KLRE-FM (90.5 MHz, "Little Rock Public Radio") is also a public radio station in Little Rock, licensed to the University of Arkansas at Little Rock. KLRE-FM is a full-time classical music station, airing syndicated classical programming from Classical 24 and NPR, along with some local hosts. KLRE-FM's transmitter is on the campus of Metropolitan High School, off Scott Hamilton Drive.

The two stations have studios and offices on Asher Avenue in Little Rock's University District. A full-time staff of nine people run the operation, including Interim General Manager/Program Director Nathan Vandiver, Operations Director William Wagner, News Director Michael Hibblen, and Development Director Vanessa McKuin. The stations also offers UALR students the chance to get broadcasting experience by working part-time. Like most public broadcasting operations, KUAR and KLRE-FM rely on listener contributions for a large part of their operating budgets and several times each year hold on-air fund raisers.

==History==
In 1972, the Little Rock School District was planning a new vocational high school and wanted to include a small FM radio station to train students in the field of broadcasting. In February 1973, 90.5 KLRE-FM first signed on. At first, KLRE-FM was powered at only 3,600 watts on a 265 foot tower, so its coverage was limited to the city of Little Rock and adjacent communities. It was on the air during school hours, 9 a.m. to 3:30 p.m., airing educational and classroom programming, largely staffed by students and teachers.

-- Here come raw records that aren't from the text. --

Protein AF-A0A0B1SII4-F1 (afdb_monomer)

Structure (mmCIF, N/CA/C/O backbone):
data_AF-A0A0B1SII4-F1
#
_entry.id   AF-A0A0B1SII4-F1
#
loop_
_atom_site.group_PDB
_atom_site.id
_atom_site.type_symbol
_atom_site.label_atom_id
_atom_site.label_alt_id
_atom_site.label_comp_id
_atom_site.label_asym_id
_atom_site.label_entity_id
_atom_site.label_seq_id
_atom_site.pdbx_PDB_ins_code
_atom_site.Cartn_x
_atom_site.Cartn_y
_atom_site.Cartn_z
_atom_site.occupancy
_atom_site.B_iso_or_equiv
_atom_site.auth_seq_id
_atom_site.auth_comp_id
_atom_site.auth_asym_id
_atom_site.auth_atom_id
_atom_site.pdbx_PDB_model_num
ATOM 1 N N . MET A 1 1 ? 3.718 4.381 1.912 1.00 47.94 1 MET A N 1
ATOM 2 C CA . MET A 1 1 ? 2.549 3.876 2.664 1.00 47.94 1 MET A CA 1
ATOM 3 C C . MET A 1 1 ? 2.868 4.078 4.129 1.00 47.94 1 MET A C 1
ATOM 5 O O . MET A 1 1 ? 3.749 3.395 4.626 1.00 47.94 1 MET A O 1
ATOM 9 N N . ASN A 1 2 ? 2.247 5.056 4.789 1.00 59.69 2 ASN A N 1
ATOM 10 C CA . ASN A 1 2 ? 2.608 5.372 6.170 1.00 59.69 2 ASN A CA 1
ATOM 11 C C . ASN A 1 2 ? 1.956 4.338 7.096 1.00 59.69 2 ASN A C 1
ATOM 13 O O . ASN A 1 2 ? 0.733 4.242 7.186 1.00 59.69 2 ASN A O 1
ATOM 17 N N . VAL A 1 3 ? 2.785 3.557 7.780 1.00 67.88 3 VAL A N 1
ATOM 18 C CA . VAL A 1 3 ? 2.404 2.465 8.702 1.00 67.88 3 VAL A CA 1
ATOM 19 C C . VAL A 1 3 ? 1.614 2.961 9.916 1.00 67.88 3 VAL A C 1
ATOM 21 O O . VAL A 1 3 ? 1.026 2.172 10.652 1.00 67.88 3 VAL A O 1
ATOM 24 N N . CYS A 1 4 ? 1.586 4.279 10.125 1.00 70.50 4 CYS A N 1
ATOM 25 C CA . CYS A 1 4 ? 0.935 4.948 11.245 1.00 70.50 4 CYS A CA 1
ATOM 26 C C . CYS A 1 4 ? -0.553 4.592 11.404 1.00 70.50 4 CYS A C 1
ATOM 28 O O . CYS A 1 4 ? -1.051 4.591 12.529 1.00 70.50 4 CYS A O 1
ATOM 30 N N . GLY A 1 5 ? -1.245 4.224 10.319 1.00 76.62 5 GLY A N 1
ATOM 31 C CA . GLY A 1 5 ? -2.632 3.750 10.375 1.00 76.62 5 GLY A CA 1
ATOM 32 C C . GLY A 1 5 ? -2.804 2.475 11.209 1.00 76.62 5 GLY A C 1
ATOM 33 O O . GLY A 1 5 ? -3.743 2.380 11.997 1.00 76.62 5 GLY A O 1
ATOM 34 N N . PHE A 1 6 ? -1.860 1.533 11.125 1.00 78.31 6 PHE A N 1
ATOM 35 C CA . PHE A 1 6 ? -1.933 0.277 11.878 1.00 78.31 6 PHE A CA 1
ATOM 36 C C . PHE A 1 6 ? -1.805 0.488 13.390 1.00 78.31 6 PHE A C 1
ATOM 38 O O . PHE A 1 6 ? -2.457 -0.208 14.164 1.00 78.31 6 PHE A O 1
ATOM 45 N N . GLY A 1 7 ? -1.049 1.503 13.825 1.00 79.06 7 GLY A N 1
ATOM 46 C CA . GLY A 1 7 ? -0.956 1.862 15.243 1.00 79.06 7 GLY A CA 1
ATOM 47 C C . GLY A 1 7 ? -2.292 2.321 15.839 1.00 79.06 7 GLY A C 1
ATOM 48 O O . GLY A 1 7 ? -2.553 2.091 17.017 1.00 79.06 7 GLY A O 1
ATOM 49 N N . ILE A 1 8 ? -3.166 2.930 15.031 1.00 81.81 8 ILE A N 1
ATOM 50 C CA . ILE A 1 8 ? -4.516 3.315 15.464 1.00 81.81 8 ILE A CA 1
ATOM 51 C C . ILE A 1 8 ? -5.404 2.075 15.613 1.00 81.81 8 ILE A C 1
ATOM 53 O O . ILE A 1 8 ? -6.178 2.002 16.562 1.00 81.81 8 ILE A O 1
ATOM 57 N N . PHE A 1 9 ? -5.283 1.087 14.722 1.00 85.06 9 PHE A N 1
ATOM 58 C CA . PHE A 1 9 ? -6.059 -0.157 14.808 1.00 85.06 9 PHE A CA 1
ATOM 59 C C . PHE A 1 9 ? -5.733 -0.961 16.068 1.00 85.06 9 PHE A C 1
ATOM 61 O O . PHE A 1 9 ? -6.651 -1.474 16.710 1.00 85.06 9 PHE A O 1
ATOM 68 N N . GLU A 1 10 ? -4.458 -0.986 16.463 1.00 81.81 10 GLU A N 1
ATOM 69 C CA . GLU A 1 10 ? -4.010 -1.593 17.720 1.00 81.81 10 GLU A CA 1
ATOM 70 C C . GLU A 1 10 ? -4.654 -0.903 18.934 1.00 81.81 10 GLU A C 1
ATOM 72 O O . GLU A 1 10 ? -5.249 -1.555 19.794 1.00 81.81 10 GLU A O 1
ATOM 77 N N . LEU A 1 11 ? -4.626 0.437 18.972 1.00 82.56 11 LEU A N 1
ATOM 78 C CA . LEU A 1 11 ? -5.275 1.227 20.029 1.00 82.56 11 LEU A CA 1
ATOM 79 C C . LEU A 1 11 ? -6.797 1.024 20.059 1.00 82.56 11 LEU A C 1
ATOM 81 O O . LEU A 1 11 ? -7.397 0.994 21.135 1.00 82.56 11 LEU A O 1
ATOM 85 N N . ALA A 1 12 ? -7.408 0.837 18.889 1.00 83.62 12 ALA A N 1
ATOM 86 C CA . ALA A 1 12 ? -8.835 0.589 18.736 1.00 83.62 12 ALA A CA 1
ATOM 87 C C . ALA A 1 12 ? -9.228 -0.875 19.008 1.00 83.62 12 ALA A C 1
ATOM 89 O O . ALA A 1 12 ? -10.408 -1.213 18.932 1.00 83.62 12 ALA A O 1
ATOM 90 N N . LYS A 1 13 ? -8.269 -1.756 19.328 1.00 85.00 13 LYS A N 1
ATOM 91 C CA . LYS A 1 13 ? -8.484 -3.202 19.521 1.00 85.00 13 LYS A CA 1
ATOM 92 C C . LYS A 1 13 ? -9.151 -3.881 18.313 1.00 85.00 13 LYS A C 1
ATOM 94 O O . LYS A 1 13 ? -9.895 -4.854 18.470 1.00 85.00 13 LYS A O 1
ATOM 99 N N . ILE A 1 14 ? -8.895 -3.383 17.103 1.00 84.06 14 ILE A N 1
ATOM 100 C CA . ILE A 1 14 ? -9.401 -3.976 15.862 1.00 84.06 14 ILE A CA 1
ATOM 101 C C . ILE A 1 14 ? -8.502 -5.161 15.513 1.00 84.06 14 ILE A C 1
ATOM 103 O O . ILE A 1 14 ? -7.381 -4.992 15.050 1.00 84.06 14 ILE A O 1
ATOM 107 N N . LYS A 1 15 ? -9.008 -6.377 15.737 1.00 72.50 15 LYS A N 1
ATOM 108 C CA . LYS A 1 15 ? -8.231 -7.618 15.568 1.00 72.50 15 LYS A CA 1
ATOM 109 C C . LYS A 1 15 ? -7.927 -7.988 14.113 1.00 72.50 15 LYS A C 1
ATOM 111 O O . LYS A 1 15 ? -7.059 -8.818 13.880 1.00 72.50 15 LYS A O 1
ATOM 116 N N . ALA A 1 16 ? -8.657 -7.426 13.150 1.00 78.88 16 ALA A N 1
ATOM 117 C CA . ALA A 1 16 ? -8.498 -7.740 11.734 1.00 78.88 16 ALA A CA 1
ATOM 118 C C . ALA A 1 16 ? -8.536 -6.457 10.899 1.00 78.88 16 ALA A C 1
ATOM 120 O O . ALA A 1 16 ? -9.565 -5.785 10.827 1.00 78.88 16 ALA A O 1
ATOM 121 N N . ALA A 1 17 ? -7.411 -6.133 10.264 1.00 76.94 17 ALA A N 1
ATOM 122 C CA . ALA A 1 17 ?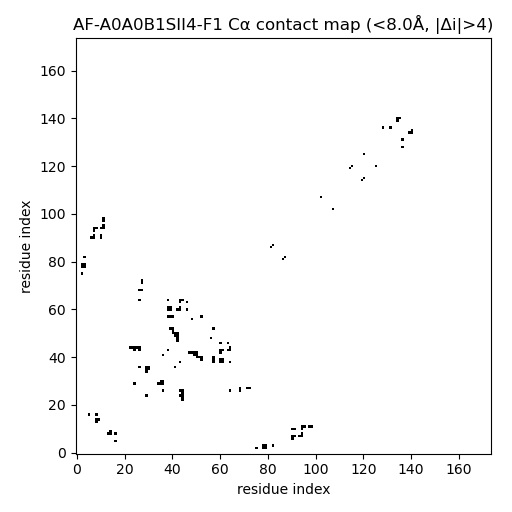 -7.278 -5.032 9.320 1.00 76.94 17 ALA A CA 1
ATOM 123 C C . ALA A 1 17 ? -6.646 -5.563 8.029 1.00 76.94 17 ALA A C 1
ATOM 125 O O . ALA A 1 17 ? -5.602 -6.210 8.073 1.00 76.94 17 ALA A O 1
ATOM 126 N N . ILE A 1 18 ? -7.276 -5.293 6.885 1.00 75.62 18 ILE A N 1
ATOM 127 C CA . ILE A 1 18 ? -6.750 -5.665 5.567 1.00 75.62 18 ILE A CA 1
ATOM 128 C C . ILE A 1 18 ? -6.206 -4.394 4.919 1.00 75.62 18 ILE A C 1
ATOM 130 O O . ILE A 1 18 ? -6.966 -3.493 4.565 1.00 75.62 18 ILE A O 1
ATOM 134 N N . GLY A 1 19 ? -4.884 -4.306 4.792 1.00 72.12 19 GLY A N 1
ATOM 135 C CA . GLY A 1 19 ? -4.238 -3.268 3.995 1.00 72.12 19 GLY A CA 1
ATOM 136 C C . GLY A 1 19 ? -4.219 -3.685 2.529 1.00 72.12 19 GLY A C 1
ATOM 137 O O . GLY A 1 19 ? -3.633 -4.711 2.202 1.00 72.12 19 GLY A O 1
ATOM 138 N N . VAL A 1 20 ? -4.841 -2.900 1.648 1.00 69.88 20 VAL A N 1
ATOM 139 C CA . VAL A 1 20 ? -4.779 -3.130 0.197 1.00 69.88 20 VAL A CA 1
ATOM 140 C C . VAL A 1 20 ? -3.715 -2.213 -0.396 1.00 69.88 20 VAL A C 1
ATOM 142 O O . VAL A 1 20 ? -3.791 -0.993 -0.259 1.00 69.88 20 VAL A O 1
ATOM 145 N N . LEU A 1 21 ? -2.722 -2.805 -1.054 1.00 70.25 21 LEU A N 1
ATOM 146 C CA . LEU A 1 21 ? -1.658 -2.100 -1.760 1.00 70.25 21 LEU A CA 1
ATOM 147 C C . LEU A 1 21 ? -1.489 -2.730 -3.146 1.00 70.25 21 LEU A C 1
ATOM 149 O O . LEU A 1 21 ? -1.474 -3.949 -3.268 1.00 70.25 21 LEU A O 1
ATOM 153 N N . SER A 1 22 ? -1.337 -1.900 -4.178 1.00 70.94 22 SER A N 1
ATOM 154 C CA . SER A 1 22 ? -1.003 -2.356 -5.530 1.00 70.94 22 SER A CA 1
ATOM 155 C C . SER A 1 22 ? 0.499 -2.200 -5.765 1.00 70.94 22 SER A C 1
ATOM 157 O O . SER A 1 22 ? 0.963 -1.106 -6.080 1.00 70.94 22 SER A O 1
ATOM 15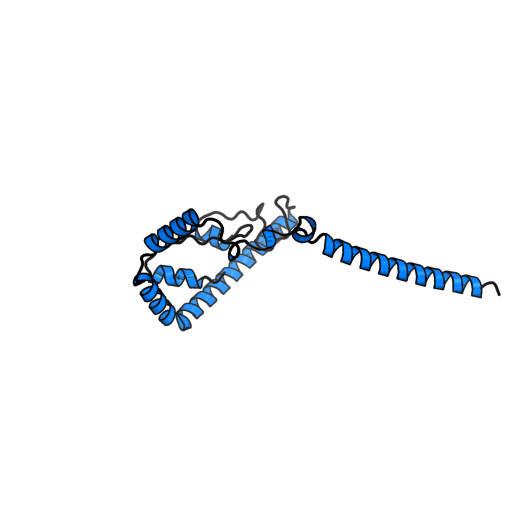9 N N . VAL A 1 23 ? 1.255 -3.284 -5.593 1.00 72.06 23 VAL A N 1
ATOM 160 C CA . VAL A 1 23 ? 2.693 -3.396 -5.902 1.00 72.06 23 VAL A CA 1
ATOM 161 C C . VAL A 1 23 ? 2.990 -4.804 -6.424 1.00 72.06 23 VAL A C 1
ATOM 163 O O . VAL A 1 23 ? 2.225 -5.721 -6.143 1.00 72.06 23 VAL A O 1
ATOM 166 N N . VAL A 1 24 ? 4.083 -4.971 -7.181 1.00 66.81 24 VAL A N 1
ATOM 167 C CA . VAL A 1 24 ? 4.459 -6.248 -7.829 1.00 66.81 24 VAL A CA 1
ATOM 168 C C . VAL A 1 24 ? 4.608 -7.377 -6.801 1.00 66.81 24 VAL A C 1
ATOM 170 O O . VAL A 1 24 ? 4.025 -8.440 -6.972 1.00 66.81 24 VAL A O 1
ATOM 173 N N . HIS A 1 25 ? 5.326 -7.121 -5.707 1.00 70.75 25 HIS A N 1
ATOM 174 C CA . HIS A 1 25 ? 5.384 -7.959 -4.510 1.00 70.75 25 HIS A CA 1
ATOM 175 C C . HIS A 1 25 ? 6.033 -7.128 -3.390 1.00 70.75 25 HIS A C 1
ATOM 177 O O . HIS A 1 25 ? 6.897 -6.293 -3.668 1.00 70.75 25 HIS A O 1
ATOM 183 N N . LEU A 1 26 ? 5.584 -7.280 -2.139 1.00 75.81 26 LEU A N 1
ATOM 184 C CA . LEU A 1 26 ? 6.151 -6.550 -0.999 1.00 75.81 26 LEU A CA 1
ATOM 185 C C . LEU A 1 26 ? 6.811 -7.527 -0.031 1.00 75.81 26 LEU A C 1
ATOM 187 O O . LEU A 1 26 ? 6.234 -7.905 0.988 1.00 75.81 26 LEU A O 1
ATOM 191 N N . ASP A 1 27 ? 8.047 -7.889 -0.354 1.00 76.06 27 ASP A N 1
ATOM 192 C CA . ASP A 1 27 ? 8.852 -8.925 0.300 1.00 76.06 27 ASP A CA 1
ATOM 193 C C . ASP A 1 27 ? 8.888 -8.785 1.832 1.00 76.06 27 ASP A C 1
ATOM 195 O O . ASP A 1 27 ? 8.830 -9.770 2.566 1.00 76.06 27 ASP A O 1
ATOM 199 N N . THR A 1 28 ? 8.946 -7.547 2.335 1.00 78.62 28 THR A N 1
ATOM 200 C CA . THR A 1 28 ? 8.970 -7.248 3.776 1.00 78.62 28 THR A CA 1
ATOM 201 C C . THR A 1 28 ? 7.666 -7.645 4.468 1.00 78.62 28 THR A C 1
ATOM 203 O O . THR A 1 28 ? 7.690 -8.179 5.574 1.00 78.62 28 THR A O 1
ATOM 206 N N . VAL A 1 29 ? 6.520 -7.390 3.829 1.00 78.69 29 VAL A N 1
ATOM 207 C CA . VAL A 1 29 ? 5.205 -7.745 4.383 1.00 78.69 29 VAL A CA 1
ATOM 208 C C . VAL A 1 29 ? 4.936 -9.233 4.204 1.00 78.69 29 VAL A C 1
ATOM 210 O O . VAL A 1 29 ? 4.465 -9.856 5.147 1.00 78.69 29 VAL A O 1
ATOM 213 N N . SER A 1 30 ? 5.311 -9.803 3.057 1.00 77.44 30 SER A N 1
ATOM 214 C CA . SER A 1 30 ? 5.264 -11.245 2.776 1.00 77.44 30 SER A CA 1
ATOM 215 C C . SER A 1 30 ? 6.014 -12.053 3.849 1.00 77.44 30 SER A C 1
ATOM 217 O O . SER A 1 30 ? 5.442 -12.916 4.515 1.00 77.44 30 SER A O 1
ATOM 219 N N . THR A 1 31 ? 7.246 -11.645 4.171 1.00 78.56 31 THR A N 1
ATOM 220 C CA . THR A 1 31 ? 8.025 -12.254 5.264 1.00 78.56 31 THR A CA 1
ATOM 221 C C . THR A 1 31 ? 7.334 -12.103 6.626 1.00 78.56 31 THR A C 1
ATOM 223 O O . THR A 1 31 ? 7.334 -13.033 7.429 1.00 78.56 31 THR A O 1
ATOM 226 N N . ALA A 1 32 ? 6.720 -10.947 6.902 1.00 77.50 32 ALA A N 1
ATOM 227 C CA . ALA A 1 32 ? 6.040 -10.691 8.173 1.00 77.50 32 ALA A CA 1
ATOM 228 C C . ALA A 1 32 ? 4.761 -11.530 8.363 1.00 77.50 32 ALA A C 1
ATOM 230 O O . ALA A 1 32 ? 4.409 -11.842 9.500 1.00 77.50 32 ALA A O 1
ATOM 231 N N . ILE A 1 33 ? 4.084 -11.912 7.275 1.00 81.25 33 ILE A N 1
ATOM 232 C CA . ILE A 1 33 ? 2.921 -12.815 7.306 1.00 81.25 33 ILE A CA 1
ATOM 233 C C . ILE A 1 33 ? 3.313 -14.300 7.221 1.00 81.25 33 ILE A C 1
ATOM 235 O O . ILE A 1 33 ? 2.436 -15.160 7.256 1.00 81.25 33 ILE A O 1
ATOM 239 N N . GLY A 1 34 ? 4.613 -14.607 7.140 1.00 79.94 34 GLY A N 1
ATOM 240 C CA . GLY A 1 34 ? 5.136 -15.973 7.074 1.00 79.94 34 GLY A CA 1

In 1977, the "Friends of KLRE" was formed to support the station, which expanded its hours, on the air from 6:30 a.m. till 10 p.m., playing classical music in the evening and, beginning in 1978, on weekends as well. Also in 1978, the Arkansas Broadcasting Foundation was formed to take over the Federal Communications Commission (FCC) license.

In 1982, UALR received an FCC construction permit to build an additional non-commercial FM station at 89.1. In 1983, KLRE-FM's power was increased to its current 40,000 watts, covering Little Rock and its suburbs, adding NPR programs such as All Things Considered and A Prairie Home Companion the following year.

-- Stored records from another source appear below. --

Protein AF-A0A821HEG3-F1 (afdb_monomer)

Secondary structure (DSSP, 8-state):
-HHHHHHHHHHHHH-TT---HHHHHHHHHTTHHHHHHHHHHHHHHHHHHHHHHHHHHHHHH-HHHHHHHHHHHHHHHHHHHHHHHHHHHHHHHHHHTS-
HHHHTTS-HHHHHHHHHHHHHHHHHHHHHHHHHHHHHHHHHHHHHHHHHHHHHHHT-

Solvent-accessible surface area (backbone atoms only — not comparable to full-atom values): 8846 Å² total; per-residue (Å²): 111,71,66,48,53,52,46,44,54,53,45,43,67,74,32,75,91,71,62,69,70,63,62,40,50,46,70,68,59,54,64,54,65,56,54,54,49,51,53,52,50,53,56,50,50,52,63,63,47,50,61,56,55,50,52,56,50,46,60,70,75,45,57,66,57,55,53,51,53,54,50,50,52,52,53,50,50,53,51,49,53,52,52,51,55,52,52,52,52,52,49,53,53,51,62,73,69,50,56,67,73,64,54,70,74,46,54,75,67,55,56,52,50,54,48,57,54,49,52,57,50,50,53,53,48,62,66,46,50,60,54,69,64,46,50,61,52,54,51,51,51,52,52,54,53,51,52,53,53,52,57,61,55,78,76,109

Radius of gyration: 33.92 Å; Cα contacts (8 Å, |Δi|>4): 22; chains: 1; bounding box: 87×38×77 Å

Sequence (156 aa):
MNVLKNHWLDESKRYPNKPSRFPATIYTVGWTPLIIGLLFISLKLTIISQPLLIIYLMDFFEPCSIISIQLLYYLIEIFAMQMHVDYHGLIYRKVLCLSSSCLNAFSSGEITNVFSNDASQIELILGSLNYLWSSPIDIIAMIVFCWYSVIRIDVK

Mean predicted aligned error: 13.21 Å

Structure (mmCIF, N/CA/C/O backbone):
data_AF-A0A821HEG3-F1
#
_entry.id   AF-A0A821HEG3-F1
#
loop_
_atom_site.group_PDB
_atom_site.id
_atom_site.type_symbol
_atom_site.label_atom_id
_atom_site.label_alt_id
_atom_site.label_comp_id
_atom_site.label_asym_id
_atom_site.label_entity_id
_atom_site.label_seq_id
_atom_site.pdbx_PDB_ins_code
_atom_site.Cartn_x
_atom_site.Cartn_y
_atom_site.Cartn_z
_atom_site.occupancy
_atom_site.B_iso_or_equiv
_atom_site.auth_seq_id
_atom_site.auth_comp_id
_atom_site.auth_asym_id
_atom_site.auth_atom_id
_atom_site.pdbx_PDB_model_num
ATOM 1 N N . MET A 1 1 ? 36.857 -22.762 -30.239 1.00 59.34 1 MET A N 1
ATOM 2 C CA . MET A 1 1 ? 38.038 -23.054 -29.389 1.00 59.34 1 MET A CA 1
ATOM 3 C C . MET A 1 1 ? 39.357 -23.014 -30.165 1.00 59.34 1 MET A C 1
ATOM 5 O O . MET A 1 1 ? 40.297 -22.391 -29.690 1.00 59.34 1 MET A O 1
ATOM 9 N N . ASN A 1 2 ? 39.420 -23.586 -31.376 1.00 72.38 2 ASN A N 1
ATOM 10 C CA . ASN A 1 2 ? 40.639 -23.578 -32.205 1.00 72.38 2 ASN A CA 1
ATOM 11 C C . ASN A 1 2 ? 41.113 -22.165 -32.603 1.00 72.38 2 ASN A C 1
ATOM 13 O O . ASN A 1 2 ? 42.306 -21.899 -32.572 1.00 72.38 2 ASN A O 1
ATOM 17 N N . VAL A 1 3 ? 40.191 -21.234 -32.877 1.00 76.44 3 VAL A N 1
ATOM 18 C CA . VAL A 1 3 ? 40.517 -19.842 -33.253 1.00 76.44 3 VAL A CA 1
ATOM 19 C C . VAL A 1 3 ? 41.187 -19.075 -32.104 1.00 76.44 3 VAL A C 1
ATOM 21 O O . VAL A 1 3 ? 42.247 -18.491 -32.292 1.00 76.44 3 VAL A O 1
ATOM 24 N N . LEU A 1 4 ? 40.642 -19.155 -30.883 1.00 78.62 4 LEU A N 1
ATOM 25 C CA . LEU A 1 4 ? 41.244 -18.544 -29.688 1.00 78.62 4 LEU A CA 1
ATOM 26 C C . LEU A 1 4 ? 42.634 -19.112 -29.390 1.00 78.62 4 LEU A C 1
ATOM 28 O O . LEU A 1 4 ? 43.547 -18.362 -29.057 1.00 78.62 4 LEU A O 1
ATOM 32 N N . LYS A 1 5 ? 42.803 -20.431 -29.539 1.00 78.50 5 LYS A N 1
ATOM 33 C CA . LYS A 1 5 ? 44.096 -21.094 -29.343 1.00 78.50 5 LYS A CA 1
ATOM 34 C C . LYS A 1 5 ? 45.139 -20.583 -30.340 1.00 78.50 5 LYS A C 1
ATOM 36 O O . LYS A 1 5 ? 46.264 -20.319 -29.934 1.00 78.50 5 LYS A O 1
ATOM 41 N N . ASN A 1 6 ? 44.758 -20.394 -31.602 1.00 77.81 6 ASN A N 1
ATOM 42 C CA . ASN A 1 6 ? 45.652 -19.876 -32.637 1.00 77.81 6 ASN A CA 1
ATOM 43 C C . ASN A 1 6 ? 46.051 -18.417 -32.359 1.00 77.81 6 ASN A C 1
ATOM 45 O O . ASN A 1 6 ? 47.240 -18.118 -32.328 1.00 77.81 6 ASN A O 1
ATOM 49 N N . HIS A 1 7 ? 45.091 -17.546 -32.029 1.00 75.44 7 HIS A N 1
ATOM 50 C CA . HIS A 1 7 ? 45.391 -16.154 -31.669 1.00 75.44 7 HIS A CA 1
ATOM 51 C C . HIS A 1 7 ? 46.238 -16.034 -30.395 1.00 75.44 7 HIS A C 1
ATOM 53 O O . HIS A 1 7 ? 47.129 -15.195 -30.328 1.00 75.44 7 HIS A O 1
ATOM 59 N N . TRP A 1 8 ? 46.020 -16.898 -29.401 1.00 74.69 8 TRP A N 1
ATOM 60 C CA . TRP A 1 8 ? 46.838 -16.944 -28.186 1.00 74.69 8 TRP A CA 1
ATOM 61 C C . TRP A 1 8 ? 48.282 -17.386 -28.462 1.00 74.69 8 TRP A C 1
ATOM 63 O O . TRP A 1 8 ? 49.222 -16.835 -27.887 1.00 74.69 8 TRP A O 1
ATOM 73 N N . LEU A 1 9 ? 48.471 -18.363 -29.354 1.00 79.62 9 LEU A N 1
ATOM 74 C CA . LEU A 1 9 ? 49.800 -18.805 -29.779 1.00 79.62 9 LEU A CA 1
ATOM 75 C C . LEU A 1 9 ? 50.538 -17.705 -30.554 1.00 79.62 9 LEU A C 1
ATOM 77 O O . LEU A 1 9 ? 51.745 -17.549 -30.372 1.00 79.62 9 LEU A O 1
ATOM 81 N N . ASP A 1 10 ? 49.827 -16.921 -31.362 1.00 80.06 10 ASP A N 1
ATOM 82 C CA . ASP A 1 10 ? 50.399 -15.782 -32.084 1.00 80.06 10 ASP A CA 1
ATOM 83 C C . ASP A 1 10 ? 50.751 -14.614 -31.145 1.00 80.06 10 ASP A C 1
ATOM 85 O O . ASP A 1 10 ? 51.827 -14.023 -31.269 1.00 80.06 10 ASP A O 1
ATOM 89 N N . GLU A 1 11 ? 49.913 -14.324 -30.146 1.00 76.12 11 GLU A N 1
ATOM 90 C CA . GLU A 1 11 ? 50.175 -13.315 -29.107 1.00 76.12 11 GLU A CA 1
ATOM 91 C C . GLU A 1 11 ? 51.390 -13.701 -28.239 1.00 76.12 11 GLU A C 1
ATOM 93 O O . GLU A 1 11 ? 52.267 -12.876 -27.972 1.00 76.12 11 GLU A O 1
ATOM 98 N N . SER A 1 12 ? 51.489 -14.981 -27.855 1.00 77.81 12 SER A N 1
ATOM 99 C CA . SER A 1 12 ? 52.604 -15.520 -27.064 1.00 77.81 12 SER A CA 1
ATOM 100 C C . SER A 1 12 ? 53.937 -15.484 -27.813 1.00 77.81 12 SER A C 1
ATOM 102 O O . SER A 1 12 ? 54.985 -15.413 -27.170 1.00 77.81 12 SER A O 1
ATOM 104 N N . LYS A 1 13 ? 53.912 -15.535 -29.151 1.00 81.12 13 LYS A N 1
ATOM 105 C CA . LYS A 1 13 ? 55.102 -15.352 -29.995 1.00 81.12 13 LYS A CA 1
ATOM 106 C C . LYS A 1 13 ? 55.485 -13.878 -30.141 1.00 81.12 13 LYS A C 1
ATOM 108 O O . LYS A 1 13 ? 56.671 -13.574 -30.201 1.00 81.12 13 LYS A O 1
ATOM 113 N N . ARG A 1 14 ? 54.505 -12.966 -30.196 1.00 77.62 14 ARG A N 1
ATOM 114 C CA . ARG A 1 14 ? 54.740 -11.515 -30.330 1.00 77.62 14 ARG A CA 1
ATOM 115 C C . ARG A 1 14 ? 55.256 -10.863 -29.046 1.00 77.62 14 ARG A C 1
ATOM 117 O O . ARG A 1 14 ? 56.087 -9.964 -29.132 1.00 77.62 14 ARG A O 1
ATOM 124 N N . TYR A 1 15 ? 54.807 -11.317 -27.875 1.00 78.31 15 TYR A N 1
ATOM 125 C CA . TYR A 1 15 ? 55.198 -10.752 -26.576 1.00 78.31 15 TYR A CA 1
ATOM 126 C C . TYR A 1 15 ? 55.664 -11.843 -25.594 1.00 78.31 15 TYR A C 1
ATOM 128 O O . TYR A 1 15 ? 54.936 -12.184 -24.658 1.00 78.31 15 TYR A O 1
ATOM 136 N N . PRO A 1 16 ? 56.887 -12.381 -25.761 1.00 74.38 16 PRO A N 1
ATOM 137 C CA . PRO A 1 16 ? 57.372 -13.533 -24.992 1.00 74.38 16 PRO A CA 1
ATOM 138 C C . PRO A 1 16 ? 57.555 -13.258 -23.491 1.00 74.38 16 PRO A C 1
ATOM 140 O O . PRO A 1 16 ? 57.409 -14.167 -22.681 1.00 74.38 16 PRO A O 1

On September 16, 1986, KUAR began broadcasting. It is powered at 100,000 watts, the maximum permitted by the FCC for non-grandfathered FM stations, covering most of Central Arkansas. At first, KUAR and KLRE-FM simulcast their programming. But in 1988, the two stations began carrying separate shows during the day, with classical music continuing on KLRE-FM while KUAR began airing all news and information during the daytime.

UALR and the Little Rock School District jointly owned the two stations until 1995, when UALR became the sole owner. Both stations continued to simulcast classical programming at night until 2000, when KUAR began broadcasting jazz music from 10 p.m. until 5 a.m.

On August 28, 2023, the stations rebranded as "Little Rock Public Radio".